I’m always talking about these subjects on twitter. It suits my short attention span and lack of concentration and focus and the fact I have no editor to help me polish my rambling thoughts into something more ordered and punchy. Sometimes (rarely) when I have time I save my twitter conversations in Storify. Sometimes (more rarely) when I have time I stick a link to a Storify story on this blog, with the intention (rarely achieved) of writing it up into a blog later. Sometimes I write a blog piece and (even more rarely) I’m able to publish it. But mostly, mostly my writing is on twitter. That’s where my work is. That’s where my scattered thoughts are. There are a lot of them. But they don’t often make it onto this blog.

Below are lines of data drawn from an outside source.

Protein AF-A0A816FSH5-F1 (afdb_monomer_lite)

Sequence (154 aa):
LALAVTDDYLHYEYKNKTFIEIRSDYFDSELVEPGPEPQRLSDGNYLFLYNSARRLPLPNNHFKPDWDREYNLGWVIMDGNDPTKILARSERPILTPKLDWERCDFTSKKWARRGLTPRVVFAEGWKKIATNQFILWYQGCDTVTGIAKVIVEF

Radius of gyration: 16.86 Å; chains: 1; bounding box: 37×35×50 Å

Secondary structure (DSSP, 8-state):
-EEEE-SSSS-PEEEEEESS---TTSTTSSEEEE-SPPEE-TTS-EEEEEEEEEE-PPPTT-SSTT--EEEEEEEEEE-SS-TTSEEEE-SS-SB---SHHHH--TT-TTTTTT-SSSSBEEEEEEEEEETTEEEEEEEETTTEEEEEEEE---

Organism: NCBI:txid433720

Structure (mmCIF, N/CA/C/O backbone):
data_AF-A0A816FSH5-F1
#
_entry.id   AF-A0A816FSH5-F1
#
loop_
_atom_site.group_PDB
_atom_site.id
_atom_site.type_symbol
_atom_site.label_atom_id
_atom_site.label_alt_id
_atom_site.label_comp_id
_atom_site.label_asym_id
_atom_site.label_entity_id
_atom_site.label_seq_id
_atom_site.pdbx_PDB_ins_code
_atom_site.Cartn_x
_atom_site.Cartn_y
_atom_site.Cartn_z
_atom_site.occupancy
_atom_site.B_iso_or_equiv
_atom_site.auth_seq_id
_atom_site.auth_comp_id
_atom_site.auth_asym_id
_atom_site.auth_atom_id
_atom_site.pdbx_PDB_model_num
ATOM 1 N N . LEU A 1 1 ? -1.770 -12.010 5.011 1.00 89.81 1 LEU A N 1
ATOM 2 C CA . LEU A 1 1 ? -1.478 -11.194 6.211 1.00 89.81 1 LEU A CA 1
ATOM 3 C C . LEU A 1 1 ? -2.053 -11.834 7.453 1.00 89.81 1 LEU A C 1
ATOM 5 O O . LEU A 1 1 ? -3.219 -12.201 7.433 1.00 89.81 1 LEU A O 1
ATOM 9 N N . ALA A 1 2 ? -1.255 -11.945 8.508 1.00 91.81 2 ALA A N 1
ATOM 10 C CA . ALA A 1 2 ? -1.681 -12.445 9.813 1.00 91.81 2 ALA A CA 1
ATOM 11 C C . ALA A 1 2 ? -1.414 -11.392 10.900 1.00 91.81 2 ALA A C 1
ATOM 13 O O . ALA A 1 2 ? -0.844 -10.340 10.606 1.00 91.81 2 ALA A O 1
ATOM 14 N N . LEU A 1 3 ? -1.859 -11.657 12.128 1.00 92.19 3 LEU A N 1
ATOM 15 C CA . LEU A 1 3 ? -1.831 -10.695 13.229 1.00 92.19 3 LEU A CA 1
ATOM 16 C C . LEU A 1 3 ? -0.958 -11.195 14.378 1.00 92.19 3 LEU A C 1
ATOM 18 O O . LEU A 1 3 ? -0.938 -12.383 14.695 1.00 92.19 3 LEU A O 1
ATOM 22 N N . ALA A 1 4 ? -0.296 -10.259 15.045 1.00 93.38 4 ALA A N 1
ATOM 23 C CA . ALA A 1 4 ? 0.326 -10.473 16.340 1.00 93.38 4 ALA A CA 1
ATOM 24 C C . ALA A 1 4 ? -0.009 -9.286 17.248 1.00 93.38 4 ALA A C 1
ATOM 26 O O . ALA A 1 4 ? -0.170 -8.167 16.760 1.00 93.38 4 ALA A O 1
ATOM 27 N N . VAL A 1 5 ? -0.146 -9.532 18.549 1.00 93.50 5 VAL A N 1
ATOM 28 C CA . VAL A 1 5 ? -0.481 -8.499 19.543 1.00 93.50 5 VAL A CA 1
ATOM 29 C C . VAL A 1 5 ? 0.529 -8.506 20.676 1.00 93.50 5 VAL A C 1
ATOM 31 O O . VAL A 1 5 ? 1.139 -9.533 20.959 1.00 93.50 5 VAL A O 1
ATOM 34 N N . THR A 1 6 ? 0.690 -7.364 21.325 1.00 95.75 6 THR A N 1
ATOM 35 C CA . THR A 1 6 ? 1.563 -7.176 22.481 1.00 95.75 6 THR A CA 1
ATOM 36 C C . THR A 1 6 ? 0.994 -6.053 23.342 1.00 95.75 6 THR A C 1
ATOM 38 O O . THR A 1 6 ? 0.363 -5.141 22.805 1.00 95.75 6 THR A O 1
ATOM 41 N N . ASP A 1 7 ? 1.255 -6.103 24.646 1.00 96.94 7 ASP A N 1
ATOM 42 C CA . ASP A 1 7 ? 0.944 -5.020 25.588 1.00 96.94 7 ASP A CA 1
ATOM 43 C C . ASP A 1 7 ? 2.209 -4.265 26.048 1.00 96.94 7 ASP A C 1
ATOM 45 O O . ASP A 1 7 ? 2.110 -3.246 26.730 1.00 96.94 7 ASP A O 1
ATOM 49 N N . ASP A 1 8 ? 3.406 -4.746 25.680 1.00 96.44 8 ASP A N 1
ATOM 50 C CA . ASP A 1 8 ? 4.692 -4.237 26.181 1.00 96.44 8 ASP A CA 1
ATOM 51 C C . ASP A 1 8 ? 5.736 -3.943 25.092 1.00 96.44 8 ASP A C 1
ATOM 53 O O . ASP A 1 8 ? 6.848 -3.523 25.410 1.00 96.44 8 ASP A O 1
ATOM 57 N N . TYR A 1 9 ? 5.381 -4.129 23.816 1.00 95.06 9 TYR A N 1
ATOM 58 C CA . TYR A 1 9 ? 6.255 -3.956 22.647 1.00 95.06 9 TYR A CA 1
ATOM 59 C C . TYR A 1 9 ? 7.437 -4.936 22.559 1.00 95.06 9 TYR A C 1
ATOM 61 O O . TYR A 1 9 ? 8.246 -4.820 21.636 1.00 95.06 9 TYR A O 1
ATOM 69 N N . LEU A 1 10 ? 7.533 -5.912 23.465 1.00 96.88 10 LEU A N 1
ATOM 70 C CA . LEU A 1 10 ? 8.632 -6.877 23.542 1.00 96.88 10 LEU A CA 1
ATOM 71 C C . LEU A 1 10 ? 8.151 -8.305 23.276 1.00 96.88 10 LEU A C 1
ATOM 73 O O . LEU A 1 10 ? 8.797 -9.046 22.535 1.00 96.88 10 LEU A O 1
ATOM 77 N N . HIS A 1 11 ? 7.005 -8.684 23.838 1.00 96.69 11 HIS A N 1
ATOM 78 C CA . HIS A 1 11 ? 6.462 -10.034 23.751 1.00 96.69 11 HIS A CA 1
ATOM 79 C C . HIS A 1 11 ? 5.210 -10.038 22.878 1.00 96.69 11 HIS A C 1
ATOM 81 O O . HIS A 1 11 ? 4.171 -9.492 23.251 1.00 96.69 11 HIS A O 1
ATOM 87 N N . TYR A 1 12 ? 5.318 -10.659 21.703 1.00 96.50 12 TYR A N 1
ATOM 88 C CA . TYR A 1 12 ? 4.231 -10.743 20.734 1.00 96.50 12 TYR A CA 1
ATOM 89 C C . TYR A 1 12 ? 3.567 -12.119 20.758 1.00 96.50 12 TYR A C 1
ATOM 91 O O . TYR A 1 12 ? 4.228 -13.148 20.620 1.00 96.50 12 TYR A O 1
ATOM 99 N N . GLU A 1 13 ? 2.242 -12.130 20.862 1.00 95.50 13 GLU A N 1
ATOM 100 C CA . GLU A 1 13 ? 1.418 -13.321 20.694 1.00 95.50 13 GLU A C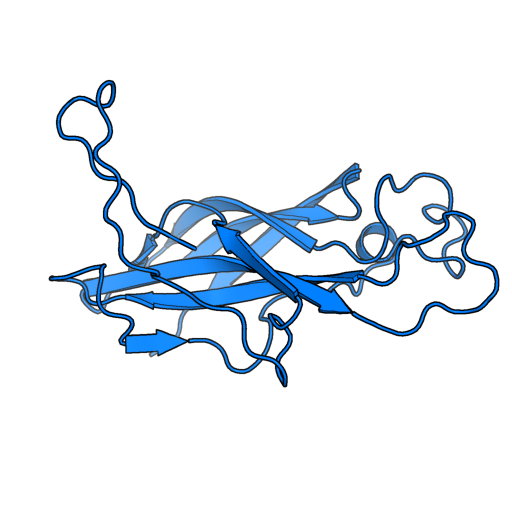A 1
ATOM 101 C C . GLU A 1 13 ? 0.867 -13.365 19.266 1.00 95.50 13 GLU A C 1
ATOM 103 O O . GLU A 1 13 ? 0.080 -12.505 18.858 1.00 95.50 13 GLU A O 1
ATOM 108 N N . TYR A 1 14 ? 1.259 -14.388 18.505 1.00 92.56 14 TYR A N 1
ATOM 109 C CA . TYR A 1 14 ? 0.691 -14.653 17.189 1.00 92.56 14 TYR A CA 1
ATOM 110 C C . TYR A 1 14 ? -0.777 -15.068 17.314 1.00 92.56 14 TYR A C 1
ATOM 112 O O . TYR A 1 14 ? -1.109 -16.082 17.932 1.00 92.56 14 TYR A O 1
ATOM 120 N N . LYS A 1 15 ? -1.666 -14.314 16.671 1.00 88.50 15 LYS A N 1
ATOM 121 C CA . LYS A 1 15 ? -3.071 -14.684 16.540 1.00 88.50 15 LYS A CA 1
ATOM 122 C C . LYS A 1 15 ? -3.189 -15.509 15.267 1.00 88.50 15 LYS A C 1
ATOM 124 O O . LYS A 1 15 ? -3.054 -14.970 14.173 1.00 88.50 15 LYS A O 1
ATOM 129 N N . ASN A 1 16 ? -3.434 -16.814 15.416 1.00 77.00 16 ASN A N 1
ATOM 130 C CA . ASN A 1 16 ? -3.551 -17.791 14.323 1.00 77.00 16 ASN A CA 1
ATOM 131 C C . ASN A 1 16 ? -4.821 -17.595 13.470 1.00 77.00 16 ASN A C 1
ATOM 133 O O . ASN A 1 16 ? -5.653 -18.488 13.329 1.00 77.00 16 ASN A O 1
ATOM 137 N N . LYS A 1 17 ? -4.994 -16.382 12.949 1.00 80.38 17 LYS A N 1
ATOM 138 C CA . LYS A 1 17 ? -6.107 -15.918 12.136 1.00 80.38 17 LYS A CA 1
ATOM 139 C C . LYS A 1 17 ? -5.515 -15.142 10.969 1.00 80.38 17 LYS A C 1
ATOM 141 O O . LYS A 1 17 ? -4.862 -14.113 11.165 1.00 80.38 17 LYS A O 1
ATOM 146 N N . THR A 1 18 ? -5.767 -15.618 9.755 1.00 85.00 18 THR A N 1
ATOM 147 C CA . THR A 1 18 ? -5.470 -14.828 8.565 1.00 85.00 18 THR A CA 1
ATOM 148 C C . THR A 1 18 ? -6.380 -13.607 8.555 1.00 85.00 18 THR A C 1
ATOM 150 O O . THR A 1 18 ? -7.596 -13.713 8.702 1.00 85.00 18 THR A O 1
ATOM 153 N N . PHE A 1 19 ? -5.775 -12.433 8.438 1.00 90.31 19 PHE A N 1
ATOM 154 C CA . PHE A 1 19 ? -6.462 -11.152 8.428 1.00 90.31 19 PHE A CA 1
ATOM 155 C C . PHE A 1 19 ? -6.829 -10.724 7.007 1.00 90.31 19 PHE A C 1
ATOM 157 O O . PHE A 1 19 ? -7.977 -10.389 6.742 1.00 90.31 19 PHE A O 1
ATOM 164 N N . ILE A 1 20 ? -5.871 -10.798 6.077 1.00 94.94 20 ILE A N 1
ATOM 165 C CA . ILE A 1 20 ? -6.096 -10.502 4.654 1.00 94.94 20 ILE A CA 1
ATOM 166 C C . ILE A 1 20 ? -5.455 -11.600 3.811 1.00 94.94 20 ILE A C 1
ATOM 168 O O . ILE A 1 20 ? -4.253 -11.851 3.923 1.00 94.94 20 ILE A O 1
ATOM 172 N N . GLU A 1 21 ? -6.254 -12.235 2.960 1.00 96.06 21 GLU A N 1
ATOM 173 C CA . GLU A 1 21 ? -5.834 -13.293 2.036 1.00 96.06 21 GLU A CA 1
ATOM 174 C C . GLU A 1 21 ? -5.641 -12.763 0.615 1.00 96.06 21 GLU A C 1
ATOM 176 O O . GLU A 1 21 ? -6.224 -11.741 0.236 1.00 96.06 21 GLU A O 1
ATOM 181 N N . ILE A 1 22 ? -4.830 -13.466 -0.176 1.00 97.56 22 ILE A N 1
ATOM 182 C CA . ILE A 1 22 ? -4.740 -13.242 -1.623 1.00 97.56 22 ILE A CA 1
ATOM 183 C C . ILE A 1 22 ? -6.084 -13.539 -2.302 1.00 97.56 22 ILE A C 1
ATOM 185 O O . ILE A 1 22 ? -6.889 -14.316 -1.788 1.00 97.56 22 ILE A O 1
ATOM 189 N N . ARG A 1 23 ? -6.328 -12.935 -3.467 1.00 97.12 23 ARG A N 1
ATOM 190 C CA . ARG A 1 23 ? -7.519 -13.209 -4.289 1.00 97.12 23 ARG A CA 1
ATOM 191 C C . ARG A 1 23 ? -7.087 -13.500 -5.724 1.00 97.12 23 ARG A C 1
ATOM 193 O O . ARG A 1 23 ? -6.554 -12.612 -6.381 1.00 97.12 23 ARG A O 1
ATOM 200 N N . SER A 1 24 ? -7.324 -14.719 -6.211 1.00 93.81 24 SER A N 1
ATOM 201 C CA . SER A 1 24 ? -6.793 -15.221 -7.494 1.00 93.81 24 SER A CA 1
ATOM 202 C C . SER A 1 24 ? -7.036 -14.294 -8.689 1.00 93.81 24 SER A C 1
ATOM 204 O O . SER A 1 24 ? -6.142 -14.120 -9.511 1.00 93.81 24 SER A O 1
ATOM 206 N N . ASP A 1 25 ? -8.206 -13.655 -8.752 1.00 93.31 25 ASP A N 1
ATOM 207 C CA . ASP A 1 25 ? -8.637 -12.865 -9.915 1.00 93.31 25 ASP A CA 1
ATOM 208 C C . ASP A 1 25 ? -8.410 -11.350 -9.761 1.00 93.31 25 ASP A C 1
ATOM 210 O O . ASP A 1 25 ? -8.940 -10.547 -10.530 1.00 93.31 25 ASP A O 1
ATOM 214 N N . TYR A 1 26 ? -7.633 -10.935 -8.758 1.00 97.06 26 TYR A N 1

I find twitter suits me. I don’t see the 140 characters as a limit but a discipline, a spur to be succinct, an enabler of freedom that only requires me to keep focus till the end of the sentence. And in any case there’s no rule that I can only tweet once: I treat a tweet as a sentence in a paragraph, often linking tweets to make that more explicit. There’s no reason complex thoughts and concepts can’t be expressed on twitter, even if, as in my case, there isn’t any planning beforehand.

I get invitations to write for this journal or that publisher, to take part in this debate or that consultation, but twitter’s where I’m most at home. Writing in more than 140 characters can be a struggle.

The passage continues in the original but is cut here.